(Dataset records)
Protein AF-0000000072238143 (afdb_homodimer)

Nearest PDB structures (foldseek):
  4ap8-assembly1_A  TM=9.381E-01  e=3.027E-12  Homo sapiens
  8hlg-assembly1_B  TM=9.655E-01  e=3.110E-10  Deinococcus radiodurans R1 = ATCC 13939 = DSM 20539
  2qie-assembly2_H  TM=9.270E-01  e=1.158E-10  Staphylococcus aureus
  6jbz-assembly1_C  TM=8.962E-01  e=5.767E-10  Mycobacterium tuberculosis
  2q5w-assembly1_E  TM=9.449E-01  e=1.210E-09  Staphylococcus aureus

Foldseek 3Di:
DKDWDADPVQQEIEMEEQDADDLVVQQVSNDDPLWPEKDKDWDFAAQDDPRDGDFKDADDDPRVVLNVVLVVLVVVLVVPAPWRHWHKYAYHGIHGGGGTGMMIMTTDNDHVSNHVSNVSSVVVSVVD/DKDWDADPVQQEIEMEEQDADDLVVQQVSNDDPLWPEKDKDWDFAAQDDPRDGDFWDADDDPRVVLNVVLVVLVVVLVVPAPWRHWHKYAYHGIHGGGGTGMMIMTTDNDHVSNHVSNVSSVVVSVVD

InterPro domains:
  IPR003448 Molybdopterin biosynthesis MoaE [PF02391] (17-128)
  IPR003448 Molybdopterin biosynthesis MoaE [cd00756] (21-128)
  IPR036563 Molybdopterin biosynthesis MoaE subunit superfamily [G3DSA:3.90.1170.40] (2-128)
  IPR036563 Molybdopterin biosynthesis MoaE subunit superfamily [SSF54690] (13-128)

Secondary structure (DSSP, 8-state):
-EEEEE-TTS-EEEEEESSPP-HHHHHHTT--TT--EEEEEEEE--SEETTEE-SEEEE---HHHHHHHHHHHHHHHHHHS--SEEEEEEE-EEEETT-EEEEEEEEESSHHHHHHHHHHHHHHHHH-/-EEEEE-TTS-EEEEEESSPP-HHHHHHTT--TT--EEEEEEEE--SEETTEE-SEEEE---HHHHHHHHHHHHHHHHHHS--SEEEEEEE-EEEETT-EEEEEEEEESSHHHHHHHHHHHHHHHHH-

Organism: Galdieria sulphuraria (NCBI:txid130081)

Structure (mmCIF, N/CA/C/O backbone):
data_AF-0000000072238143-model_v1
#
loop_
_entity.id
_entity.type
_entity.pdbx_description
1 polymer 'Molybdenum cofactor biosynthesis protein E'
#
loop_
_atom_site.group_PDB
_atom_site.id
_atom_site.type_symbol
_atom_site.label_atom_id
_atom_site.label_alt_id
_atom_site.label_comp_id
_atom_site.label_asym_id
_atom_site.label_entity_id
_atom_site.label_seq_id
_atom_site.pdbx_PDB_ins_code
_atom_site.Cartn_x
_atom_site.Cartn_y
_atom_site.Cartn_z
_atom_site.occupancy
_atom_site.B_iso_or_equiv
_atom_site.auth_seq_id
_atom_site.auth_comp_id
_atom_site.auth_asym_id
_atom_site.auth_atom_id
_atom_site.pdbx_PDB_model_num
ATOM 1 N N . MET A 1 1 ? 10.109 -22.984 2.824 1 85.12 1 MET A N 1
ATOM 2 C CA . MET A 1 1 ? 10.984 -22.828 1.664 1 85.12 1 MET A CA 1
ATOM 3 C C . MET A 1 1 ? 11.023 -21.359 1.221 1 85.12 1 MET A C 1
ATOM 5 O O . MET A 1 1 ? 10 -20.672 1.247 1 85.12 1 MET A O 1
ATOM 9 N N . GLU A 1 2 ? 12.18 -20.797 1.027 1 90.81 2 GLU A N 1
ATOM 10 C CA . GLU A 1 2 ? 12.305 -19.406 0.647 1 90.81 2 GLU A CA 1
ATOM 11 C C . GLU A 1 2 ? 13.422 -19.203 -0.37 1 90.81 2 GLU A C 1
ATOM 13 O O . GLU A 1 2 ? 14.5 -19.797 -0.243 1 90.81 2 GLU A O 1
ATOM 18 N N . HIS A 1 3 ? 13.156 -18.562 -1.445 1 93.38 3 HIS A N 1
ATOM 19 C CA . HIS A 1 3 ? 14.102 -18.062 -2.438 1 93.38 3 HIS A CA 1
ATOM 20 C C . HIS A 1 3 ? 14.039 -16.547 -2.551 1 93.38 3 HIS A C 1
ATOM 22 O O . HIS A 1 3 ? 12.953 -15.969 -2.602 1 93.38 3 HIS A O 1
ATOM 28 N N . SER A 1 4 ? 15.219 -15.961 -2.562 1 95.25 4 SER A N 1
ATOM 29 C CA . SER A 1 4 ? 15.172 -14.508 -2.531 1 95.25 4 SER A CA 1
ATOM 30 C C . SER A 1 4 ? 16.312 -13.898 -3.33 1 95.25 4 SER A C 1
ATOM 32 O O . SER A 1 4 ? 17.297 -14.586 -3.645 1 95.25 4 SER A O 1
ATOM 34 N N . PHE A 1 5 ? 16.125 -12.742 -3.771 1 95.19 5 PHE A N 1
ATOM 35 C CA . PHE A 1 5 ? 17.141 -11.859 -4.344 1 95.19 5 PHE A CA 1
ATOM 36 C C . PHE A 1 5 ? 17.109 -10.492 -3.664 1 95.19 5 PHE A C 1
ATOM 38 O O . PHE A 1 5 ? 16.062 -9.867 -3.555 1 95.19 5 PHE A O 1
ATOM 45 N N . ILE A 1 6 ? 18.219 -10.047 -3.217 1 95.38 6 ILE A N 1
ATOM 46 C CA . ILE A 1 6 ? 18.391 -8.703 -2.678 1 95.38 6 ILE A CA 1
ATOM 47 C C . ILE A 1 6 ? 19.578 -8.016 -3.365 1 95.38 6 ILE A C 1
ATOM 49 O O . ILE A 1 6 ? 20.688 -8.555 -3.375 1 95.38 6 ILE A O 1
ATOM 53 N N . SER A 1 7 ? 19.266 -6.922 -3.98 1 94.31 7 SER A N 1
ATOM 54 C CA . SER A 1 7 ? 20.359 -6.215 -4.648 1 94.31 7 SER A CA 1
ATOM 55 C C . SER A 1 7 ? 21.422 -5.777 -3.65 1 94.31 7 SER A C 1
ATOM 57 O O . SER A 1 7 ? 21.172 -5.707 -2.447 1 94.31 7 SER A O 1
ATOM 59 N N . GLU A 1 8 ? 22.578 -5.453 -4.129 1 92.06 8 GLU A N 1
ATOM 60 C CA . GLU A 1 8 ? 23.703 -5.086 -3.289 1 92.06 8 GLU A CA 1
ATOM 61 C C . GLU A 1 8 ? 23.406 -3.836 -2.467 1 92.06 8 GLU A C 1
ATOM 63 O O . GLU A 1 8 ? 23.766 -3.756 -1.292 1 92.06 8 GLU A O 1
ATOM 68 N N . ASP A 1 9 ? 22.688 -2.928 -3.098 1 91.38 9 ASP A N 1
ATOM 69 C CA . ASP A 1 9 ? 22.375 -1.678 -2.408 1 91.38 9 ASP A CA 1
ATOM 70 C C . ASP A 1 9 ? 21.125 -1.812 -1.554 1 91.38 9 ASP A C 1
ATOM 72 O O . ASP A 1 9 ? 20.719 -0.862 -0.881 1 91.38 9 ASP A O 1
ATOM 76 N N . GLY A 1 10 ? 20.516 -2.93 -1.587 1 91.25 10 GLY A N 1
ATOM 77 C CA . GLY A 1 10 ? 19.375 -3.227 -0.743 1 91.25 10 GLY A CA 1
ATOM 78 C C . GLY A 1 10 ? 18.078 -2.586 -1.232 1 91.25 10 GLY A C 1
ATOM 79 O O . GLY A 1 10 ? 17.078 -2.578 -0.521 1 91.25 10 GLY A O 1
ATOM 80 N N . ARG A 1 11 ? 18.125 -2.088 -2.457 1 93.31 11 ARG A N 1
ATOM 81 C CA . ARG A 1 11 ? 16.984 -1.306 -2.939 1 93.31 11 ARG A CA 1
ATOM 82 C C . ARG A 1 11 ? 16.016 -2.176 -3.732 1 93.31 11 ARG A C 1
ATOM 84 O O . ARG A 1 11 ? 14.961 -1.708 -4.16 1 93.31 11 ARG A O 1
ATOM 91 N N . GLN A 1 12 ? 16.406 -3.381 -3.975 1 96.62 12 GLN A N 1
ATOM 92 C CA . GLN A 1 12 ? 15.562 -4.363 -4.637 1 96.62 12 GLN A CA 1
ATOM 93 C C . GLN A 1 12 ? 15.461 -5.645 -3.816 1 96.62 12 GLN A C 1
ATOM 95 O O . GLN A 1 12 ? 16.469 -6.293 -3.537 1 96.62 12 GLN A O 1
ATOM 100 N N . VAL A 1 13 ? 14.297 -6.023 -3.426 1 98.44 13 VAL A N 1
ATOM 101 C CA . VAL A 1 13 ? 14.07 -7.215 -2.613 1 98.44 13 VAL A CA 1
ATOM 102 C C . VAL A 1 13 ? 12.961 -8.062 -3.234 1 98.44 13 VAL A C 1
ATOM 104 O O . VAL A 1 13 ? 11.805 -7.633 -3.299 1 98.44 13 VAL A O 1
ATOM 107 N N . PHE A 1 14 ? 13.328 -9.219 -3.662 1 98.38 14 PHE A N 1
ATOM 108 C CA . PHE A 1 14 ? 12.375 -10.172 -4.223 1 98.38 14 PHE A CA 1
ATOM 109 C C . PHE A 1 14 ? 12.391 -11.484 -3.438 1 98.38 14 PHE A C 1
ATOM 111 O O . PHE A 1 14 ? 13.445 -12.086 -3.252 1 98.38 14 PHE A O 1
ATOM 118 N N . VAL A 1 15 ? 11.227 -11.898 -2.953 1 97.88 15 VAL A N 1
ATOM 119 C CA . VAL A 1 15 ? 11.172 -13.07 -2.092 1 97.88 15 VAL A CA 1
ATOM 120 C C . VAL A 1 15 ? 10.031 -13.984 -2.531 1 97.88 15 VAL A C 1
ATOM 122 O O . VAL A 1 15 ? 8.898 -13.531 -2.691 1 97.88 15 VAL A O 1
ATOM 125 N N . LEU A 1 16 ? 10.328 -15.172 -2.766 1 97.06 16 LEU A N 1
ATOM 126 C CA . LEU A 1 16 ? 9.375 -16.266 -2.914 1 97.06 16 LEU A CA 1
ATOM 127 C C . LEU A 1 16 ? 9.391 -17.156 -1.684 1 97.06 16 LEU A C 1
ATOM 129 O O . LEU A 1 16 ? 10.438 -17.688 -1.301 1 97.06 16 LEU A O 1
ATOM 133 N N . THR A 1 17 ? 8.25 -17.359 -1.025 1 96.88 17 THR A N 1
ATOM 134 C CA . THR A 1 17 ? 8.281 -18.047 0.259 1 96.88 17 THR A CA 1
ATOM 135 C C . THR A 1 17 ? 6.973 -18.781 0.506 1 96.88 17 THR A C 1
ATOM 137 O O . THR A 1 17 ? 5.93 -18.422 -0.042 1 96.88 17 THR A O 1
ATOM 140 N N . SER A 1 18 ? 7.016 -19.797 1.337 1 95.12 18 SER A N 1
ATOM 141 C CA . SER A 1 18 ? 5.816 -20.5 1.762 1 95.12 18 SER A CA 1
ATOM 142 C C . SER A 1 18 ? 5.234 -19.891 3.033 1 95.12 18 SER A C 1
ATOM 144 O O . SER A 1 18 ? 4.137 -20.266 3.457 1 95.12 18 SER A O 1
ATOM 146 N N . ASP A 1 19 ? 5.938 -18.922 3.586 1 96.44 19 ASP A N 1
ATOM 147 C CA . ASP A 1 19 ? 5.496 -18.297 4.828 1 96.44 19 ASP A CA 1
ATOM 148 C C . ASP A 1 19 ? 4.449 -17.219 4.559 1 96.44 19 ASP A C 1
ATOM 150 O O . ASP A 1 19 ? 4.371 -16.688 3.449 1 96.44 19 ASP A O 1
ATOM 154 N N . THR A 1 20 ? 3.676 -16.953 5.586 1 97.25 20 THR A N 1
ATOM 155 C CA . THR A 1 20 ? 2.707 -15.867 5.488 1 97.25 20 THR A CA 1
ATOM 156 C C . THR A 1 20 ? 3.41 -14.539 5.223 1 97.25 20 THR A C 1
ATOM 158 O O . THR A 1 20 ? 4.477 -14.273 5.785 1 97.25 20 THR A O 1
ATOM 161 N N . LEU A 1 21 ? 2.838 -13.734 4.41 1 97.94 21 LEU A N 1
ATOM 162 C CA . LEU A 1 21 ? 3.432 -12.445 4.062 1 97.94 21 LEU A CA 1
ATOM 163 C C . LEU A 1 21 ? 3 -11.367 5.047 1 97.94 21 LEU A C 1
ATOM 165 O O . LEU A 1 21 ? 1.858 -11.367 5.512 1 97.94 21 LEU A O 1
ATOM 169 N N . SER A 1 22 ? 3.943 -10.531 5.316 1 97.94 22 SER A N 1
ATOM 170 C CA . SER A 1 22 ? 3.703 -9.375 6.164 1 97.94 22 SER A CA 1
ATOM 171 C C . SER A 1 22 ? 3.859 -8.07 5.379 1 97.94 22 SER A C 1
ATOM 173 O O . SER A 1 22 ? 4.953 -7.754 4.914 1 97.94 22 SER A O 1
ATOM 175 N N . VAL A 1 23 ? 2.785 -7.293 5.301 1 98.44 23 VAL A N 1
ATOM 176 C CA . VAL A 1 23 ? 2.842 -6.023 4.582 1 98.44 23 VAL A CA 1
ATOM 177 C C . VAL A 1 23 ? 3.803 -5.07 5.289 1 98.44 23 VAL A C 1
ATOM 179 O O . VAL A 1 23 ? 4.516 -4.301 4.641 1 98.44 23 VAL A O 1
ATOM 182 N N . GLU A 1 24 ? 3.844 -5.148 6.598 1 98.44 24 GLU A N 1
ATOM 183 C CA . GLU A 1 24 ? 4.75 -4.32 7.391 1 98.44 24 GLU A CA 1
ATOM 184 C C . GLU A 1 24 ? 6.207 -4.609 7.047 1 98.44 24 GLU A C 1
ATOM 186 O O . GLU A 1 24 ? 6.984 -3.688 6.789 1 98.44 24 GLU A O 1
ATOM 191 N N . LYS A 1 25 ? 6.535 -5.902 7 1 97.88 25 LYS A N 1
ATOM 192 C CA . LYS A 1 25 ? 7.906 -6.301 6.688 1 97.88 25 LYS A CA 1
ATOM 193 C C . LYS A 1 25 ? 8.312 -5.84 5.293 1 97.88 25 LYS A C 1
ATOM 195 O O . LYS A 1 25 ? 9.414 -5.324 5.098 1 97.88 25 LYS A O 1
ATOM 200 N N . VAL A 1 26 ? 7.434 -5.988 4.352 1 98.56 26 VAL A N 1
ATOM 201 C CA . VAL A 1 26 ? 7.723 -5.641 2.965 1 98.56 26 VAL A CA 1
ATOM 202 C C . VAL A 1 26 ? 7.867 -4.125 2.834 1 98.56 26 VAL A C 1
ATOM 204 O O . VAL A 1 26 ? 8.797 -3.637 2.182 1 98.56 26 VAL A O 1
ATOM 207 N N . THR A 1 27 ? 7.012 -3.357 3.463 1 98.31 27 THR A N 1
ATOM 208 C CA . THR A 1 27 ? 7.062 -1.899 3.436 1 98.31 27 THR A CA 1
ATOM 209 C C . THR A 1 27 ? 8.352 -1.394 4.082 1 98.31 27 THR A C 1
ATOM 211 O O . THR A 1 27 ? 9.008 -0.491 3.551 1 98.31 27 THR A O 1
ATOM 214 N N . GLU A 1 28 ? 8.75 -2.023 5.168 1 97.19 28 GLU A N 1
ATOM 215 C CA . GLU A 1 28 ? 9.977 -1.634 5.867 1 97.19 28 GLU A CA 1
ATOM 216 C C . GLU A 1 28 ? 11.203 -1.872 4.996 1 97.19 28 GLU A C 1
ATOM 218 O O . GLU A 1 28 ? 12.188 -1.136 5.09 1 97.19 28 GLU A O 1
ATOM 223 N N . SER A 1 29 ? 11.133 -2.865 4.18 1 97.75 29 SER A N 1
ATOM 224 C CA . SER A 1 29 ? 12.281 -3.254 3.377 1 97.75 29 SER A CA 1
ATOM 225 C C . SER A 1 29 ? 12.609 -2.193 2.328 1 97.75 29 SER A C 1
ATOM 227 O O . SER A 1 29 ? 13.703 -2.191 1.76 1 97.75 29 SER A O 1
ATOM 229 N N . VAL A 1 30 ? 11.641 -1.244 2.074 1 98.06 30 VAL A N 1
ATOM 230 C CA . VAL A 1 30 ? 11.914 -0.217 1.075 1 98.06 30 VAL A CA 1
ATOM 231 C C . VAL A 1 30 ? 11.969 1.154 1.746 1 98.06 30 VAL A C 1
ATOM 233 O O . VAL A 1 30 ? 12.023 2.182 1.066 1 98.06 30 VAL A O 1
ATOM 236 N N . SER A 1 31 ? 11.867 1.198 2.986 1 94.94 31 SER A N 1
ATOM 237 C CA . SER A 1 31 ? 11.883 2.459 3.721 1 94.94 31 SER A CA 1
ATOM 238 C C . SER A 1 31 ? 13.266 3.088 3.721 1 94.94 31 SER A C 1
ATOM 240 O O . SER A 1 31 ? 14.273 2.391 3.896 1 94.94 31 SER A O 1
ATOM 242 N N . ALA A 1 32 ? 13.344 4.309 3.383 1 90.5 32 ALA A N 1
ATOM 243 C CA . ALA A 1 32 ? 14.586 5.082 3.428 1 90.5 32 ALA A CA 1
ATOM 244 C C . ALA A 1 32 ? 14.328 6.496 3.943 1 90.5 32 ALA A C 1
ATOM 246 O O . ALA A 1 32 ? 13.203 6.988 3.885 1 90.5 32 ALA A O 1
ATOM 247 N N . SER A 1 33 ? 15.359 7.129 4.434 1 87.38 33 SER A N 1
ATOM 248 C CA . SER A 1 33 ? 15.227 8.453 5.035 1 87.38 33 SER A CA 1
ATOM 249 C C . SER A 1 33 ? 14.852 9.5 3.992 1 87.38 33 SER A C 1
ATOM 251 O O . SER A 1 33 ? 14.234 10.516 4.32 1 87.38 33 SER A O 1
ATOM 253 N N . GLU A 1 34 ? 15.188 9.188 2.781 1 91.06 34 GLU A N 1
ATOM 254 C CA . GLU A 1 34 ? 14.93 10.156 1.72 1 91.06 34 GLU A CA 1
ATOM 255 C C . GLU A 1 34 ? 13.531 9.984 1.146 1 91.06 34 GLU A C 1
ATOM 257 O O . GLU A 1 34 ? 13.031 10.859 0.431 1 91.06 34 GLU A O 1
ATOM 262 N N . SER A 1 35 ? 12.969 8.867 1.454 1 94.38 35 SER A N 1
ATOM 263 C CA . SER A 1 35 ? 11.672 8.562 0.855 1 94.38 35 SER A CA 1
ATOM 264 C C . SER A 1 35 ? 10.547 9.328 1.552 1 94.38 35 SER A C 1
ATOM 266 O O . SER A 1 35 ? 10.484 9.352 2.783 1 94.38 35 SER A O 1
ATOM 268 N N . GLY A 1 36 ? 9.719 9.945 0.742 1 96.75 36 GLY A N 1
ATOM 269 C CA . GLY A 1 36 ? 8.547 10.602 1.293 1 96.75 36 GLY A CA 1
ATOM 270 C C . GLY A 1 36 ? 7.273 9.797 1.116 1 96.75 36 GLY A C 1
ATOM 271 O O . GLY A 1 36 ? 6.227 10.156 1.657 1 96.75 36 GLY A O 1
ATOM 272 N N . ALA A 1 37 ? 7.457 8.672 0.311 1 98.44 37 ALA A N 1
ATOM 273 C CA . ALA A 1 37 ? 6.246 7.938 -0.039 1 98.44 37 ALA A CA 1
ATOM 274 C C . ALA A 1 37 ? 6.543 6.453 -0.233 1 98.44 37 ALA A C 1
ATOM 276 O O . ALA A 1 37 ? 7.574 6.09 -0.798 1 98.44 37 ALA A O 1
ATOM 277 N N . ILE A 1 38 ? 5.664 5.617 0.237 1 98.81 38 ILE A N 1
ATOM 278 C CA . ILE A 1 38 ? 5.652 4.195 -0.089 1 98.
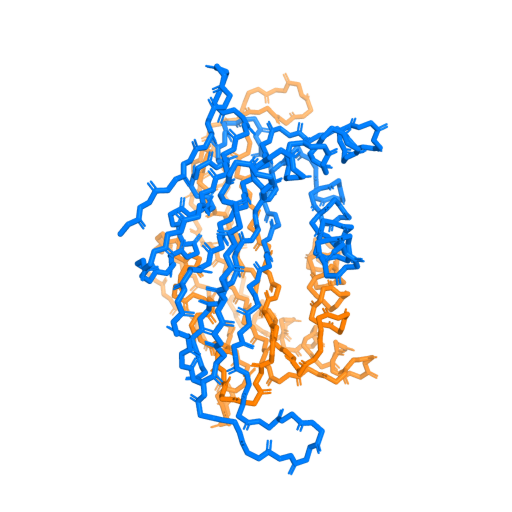81 38 ILE A CA 1
ATOM 279 C C . ILE A 1 38 ? 4.246 3.779 -0.522 1 98.81 38 ILE A C 1
ATOM 281 O O . ILE A 1 38 ? 3.273 4.016 0.196 1 98.81 38 ILE A O 1
ATOM 285 N N . ALA A 1 39 ? 4.117 3.246 -1.706 1 98.94 39 ALA A N 1
ATOM 286 C CA . ALA A 1 39 ? 2.889 2.604 -2.166 1 98.94 39 ALA A CA 1
ATOM 287 C C . ALA A 1 39 ? 3.006 1.083 -2.098
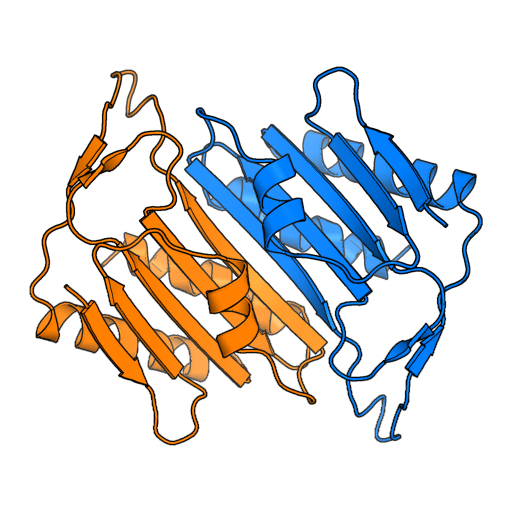 1 98.94 39 ALA A C 1
ATOM 289 O O . ALA A 1 39 ? 4.051 0.52 -2.434 1 98.94 39 ALA A O 1
ATOM 290 N N . SER A 1 40 ? 1.944 0.451 -1.679 1 98.88 40 SER A N 1
ATOM 291 C CA . SER A 1 40 ? 1.979 -1.006 -1.618 1 98.88 40 SER A CA 1
ATOM 292 C C . SER A 1 40 ? 0.676 -1.613 -2.125 1 98.88 40 SER A C 1
ATOM 294 O O . SER A 1 40 ? -0.364 -0.95 -2.127 1 98.88 40 SER A O 1
ATOM 296 N N . PHE A 1 41 ? 0.754 -2.787 -2.539 1 98.94 41 PHE A N 1
ATOM 297 C CA . PHE A 1 41 ? -0.377 -3.568 -3.027 1 98.94 41 PHE A CA 1
ATOM 298 C C . PHE A 1 41 ? -0.348 -4.98 -2.453 1 98.94 41 PHE A C 1
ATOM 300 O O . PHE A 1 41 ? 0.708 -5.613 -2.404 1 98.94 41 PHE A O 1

Exercise goal |
Only a number is wanted here: the count of lines above that hold the word "aureus".

Task response |
2